Translations and research

  • Wéi Lóng 韋龍. Qí pǐn jí yán-jiū 棋品及研究. Beijing: Zhōng-huá shū-jú, 1985. [The standard modern Chinese critical edition.]
  • Pinckard, William. The Way of Wei Qi: Encounters with Go in the Chinese Classics. New York: Kiseido, 2009. [English-language survey; treats the Qí pǐn as the foundational document of premodern Go criticism.]
  • Iwamoto Kaoru 岩本薫 et al. (eds.).
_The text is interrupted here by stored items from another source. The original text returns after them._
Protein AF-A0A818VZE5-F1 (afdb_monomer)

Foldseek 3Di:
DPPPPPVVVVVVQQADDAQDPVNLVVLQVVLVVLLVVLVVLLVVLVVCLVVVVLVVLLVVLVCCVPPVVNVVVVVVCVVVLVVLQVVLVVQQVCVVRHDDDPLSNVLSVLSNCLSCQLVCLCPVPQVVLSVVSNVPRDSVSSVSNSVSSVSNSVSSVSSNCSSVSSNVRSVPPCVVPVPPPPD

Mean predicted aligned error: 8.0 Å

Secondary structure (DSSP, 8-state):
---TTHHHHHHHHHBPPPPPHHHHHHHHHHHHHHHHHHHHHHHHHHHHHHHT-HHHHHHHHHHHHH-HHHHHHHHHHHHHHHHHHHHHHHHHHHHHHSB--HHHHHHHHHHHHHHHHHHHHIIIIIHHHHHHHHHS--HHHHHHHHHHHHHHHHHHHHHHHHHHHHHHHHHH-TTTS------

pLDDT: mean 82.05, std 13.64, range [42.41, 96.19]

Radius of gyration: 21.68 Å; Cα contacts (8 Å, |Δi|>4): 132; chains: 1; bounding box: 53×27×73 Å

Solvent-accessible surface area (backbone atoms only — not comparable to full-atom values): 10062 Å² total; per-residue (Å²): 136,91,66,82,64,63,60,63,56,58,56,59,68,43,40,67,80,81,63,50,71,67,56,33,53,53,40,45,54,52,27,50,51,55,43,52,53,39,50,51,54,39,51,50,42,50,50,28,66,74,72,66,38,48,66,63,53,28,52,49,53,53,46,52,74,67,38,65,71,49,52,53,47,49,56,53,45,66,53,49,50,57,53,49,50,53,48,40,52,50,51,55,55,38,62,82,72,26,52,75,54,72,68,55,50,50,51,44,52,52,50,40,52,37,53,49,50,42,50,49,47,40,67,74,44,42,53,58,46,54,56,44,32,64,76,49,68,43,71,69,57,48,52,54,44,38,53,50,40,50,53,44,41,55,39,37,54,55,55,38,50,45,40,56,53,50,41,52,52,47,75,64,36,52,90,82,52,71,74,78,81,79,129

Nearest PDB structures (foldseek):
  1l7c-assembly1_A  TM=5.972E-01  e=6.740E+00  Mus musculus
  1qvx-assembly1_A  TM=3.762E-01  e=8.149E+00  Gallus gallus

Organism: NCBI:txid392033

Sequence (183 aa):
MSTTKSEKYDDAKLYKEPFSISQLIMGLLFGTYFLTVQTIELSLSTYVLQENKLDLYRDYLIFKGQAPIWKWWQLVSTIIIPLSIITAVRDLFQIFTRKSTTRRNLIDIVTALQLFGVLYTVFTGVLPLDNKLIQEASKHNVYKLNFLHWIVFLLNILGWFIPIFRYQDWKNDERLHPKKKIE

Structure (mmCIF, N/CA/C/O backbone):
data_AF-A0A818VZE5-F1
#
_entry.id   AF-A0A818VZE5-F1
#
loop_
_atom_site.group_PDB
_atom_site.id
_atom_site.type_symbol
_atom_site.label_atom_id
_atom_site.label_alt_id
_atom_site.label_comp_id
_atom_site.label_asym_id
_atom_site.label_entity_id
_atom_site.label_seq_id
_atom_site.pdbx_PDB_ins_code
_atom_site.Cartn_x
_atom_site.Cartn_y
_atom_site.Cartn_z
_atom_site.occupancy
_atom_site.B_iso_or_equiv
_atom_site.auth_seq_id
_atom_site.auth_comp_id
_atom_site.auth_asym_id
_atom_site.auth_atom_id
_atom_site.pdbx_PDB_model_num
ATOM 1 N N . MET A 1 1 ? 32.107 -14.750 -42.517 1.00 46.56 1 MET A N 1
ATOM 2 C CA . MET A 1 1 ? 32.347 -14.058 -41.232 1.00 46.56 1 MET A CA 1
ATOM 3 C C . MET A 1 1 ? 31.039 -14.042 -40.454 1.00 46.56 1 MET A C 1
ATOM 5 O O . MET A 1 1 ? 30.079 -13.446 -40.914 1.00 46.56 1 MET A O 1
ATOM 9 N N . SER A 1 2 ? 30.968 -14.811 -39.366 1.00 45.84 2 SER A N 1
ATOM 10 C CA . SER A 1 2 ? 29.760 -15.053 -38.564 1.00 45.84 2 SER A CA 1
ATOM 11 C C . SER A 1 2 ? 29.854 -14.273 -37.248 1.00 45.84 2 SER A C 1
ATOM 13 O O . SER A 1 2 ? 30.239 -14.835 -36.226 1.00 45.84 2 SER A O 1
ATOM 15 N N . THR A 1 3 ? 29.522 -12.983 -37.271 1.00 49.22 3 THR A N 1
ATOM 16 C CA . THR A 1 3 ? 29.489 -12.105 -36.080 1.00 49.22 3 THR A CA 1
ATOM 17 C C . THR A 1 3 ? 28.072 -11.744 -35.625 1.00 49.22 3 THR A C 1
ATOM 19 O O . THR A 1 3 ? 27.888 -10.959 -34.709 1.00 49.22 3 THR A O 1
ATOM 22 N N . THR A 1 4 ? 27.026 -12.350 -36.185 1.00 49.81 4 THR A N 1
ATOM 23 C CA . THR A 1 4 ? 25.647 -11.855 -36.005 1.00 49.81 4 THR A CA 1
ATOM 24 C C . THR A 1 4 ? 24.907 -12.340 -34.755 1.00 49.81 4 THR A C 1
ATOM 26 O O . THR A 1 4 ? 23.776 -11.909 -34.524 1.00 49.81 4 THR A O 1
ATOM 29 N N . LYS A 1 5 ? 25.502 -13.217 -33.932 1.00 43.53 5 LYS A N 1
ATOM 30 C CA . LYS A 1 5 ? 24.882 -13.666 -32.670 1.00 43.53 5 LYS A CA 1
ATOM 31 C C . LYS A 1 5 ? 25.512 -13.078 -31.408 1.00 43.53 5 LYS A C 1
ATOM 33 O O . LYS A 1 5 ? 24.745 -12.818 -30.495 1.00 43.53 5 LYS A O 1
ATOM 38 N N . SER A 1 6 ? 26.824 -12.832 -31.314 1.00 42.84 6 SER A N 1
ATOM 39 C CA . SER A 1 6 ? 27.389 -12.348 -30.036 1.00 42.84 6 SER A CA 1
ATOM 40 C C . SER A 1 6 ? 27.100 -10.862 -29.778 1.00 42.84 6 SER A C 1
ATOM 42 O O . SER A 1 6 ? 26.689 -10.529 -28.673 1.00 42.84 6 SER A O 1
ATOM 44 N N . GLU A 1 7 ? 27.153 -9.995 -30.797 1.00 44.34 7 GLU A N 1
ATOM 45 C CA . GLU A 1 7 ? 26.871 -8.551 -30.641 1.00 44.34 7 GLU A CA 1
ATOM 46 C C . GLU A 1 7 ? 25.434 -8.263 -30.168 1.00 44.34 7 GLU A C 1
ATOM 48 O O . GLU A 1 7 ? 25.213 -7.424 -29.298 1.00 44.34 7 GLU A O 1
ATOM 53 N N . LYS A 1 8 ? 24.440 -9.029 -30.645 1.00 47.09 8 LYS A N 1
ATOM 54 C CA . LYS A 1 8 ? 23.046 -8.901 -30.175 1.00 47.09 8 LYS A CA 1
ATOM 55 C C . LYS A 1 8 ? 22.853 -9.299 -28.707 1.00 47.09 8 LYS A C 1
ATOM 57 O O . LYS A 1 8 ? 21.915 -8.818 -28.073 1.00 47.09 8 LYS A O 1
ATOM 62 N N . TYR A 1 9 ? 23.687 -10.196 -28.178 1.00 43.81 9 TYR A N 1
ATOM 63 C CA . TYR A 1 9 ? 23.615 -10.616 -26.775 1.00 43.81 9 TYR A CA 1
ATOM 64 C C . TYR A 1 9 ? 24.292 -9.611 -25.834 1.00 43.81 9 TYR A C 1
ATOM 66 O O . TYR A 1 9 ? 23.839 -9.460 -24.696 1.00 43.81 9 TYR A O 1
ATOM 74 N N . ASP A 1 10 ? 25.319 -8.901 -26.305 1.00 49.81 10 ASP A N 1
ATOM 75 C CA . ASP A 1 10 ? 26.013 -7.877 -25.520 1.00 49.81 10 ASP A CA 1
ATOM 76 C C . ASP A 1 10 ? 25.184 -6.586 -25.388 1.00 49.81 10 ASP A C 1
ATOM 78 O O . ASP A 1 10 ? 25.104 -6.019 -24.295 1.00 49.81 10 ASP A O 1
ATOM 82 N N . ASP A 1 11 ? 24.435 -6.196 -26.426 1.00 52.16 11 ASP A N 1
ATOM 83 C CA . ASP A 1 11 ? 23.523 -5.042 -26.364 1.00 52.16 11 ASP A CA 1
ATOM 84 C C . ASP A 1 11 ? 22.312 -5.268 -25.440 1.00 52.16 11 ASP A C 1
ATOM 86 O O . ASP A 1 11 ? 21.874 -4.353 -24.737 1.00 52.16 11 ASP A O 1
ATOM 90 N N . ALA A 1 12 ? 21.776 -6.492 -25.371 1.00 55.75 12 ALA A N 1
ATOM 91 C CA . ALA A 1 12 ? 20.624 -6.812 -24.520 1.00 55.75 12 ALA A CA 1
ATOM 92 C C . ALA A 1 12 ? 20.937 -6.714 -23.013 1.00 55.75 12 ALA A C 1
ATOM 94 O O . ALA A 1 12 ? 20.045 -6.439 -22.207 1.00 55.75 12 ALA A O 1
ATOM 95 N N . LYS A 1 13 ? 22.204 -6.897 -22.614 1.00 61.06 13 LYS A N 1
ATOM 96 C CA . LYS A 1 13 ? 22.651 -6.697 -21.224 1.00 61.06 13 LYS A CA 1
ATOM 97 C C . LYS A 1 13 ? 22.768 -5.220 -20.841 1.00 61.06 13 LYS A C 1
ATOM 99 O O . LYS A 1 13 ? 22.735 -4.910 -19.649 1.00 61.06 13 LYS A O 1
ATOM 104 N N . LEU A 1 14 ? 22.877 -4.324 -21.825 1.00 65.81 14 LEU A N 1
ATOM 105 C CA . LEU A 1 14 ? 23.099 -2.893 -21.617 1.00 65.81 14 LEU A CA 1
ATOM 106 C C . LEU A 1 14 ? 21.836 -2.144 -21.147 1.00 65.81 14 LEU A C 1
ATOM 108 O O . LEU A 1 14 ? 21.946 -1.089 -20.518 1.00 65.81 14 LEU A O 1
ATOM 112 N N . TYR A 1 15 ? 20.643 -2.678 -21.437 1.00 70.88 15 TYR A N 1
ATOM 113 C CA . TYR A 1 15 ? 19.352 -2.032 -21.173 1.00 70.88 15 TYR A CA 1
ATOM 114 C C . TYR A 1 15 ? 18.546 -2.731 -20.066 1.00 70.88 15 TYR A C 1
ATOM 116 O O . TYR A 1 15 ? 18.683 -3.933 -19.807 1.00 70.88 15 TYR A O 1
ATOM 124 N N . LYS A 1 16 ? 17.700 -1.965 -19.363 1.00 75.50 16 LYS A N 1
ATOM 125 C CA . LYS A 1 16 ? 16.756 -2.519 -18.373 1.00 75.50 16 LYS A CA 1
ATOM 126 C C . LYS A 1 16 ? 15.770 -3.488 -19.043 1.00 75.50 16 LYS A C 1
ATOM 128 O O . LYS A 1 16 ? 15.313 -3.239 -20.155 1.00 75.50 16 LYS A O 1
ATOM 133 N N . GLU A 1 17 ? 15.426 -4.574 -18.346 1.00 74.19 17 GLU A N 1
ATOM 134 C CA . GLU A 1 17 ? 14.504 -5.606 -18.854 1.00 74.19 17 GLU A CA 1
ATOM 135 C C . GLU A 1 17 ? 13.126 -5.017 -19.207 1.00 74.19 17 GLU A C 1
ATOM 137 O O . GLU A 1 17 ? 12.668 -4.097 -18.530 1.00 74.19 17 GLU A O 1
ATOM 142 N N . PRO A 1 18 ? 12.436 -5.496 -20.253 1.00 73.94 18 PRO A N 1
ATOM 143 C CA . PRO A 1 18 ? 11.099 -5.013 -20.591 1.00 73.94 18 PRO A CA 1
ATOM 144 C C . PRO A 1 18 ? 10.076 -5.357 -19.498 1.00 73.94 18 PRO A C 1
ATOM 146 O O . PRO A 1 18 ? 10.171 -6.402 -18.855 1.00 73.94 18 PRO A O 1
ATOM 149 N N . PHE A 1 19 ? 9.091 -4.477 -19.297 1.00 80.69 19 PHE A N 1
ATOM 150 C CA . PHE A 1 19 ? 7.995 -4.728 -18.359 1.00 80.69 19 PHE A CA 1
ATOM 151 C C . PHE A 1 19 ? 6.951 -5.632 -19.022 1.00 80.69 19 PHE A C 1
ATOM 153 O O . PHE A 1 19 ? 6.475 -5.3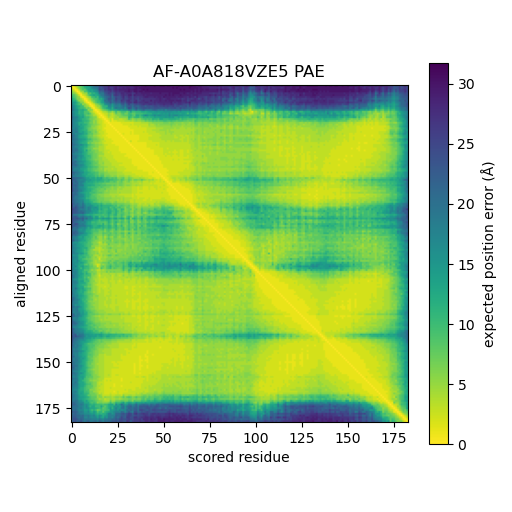26 -20.114 1.00 80.69 19 PHE A O 1
ATOM 160 N N . SER A 1 20 ? 6.604 -6.754 -18.394 1.00 85.00 20 SER A N 1
ATOM 161 C CA . SER A 1 20 ? 5.727 -7.758 -19.004 1.00 85.00 20 SER A CA 1
ATOM 162 C C . SER A 1 20 ? 4.241 -7.529 -18.693 1.00 85.00 20 SER A C 1
ATOM 164 O O . SER A 1 20 ? 3.869 -6.925 -17.687 1.00 85.00 20 SER A O 1
ATOM 166 N N . ILE A 1 21 ? 3.355 -8.073 -19.539 1.00 86.75 21 ILE A N 1
ATOM 167 C CA . ILE A 1 21 ? 1.897 -8.047 -19.308 1.00 86.75 21 ILE A CA 1
ATOM 168 C C . ILE A 1 21 ? 1.534 -8.775 -18.005 1.00 86.75 21 ILE A C 1
ATOM 170 O O . ILE A 1 21 ? 0.652 -8.332 -17.275 1.00 86.75 21 ILE A O 1
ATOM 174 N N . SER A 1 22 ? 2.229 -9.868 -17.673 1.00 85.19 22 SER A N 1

Igo no rekishi 囲碁の歴史. Tokyo: Heibonsha, 2004. [Japanese survey of Go history including the Qí pǐn transmission.]
  • Egan, Ronald. The Problem of Beauty: Aesthetic Thought and Pursuits in Northern Song Dynasty China. Cambridge, MA: Harvard University Asia Center, 2006. [Treats the San pǐn trio (Shī pǐn, Shū pǐn, Qí pǐn) as a co-emergent late-Liáng aesthetic-discourse genre.]
  • Mao Tao 毛濤. Zhōng-guó wéi-qí gǔ-pǔ jí-chéng 中國圍棋古譜集成. Beijing: Rén-mín tǐ-yù chū-bǎn-shè, 1998.

Other points of interest

The Qí pǐn is the earliest preserved Chinese treatise on wéiqí criticism and the locus classicus for the two great epithets shǒu tán 手談 (“hand-conversation,” from Zhī Dùn) and zuò yǐn 坐隱 (“sitting-reclusion,” from Wáng Tǎnzhī) that defined the aesthetic of Go for the entire premodern Chinese tradition. The work is also a major historical source for the cultural-political prestige of Go at the Liáng court under Wǔdì, who is reported to have ranked between third and fifth-grade as a player and to have spent enormous courtly time on the game. The text is the foundation document of the Chinese qípǔ 棋譜 (board-record) and qípǐn tradition.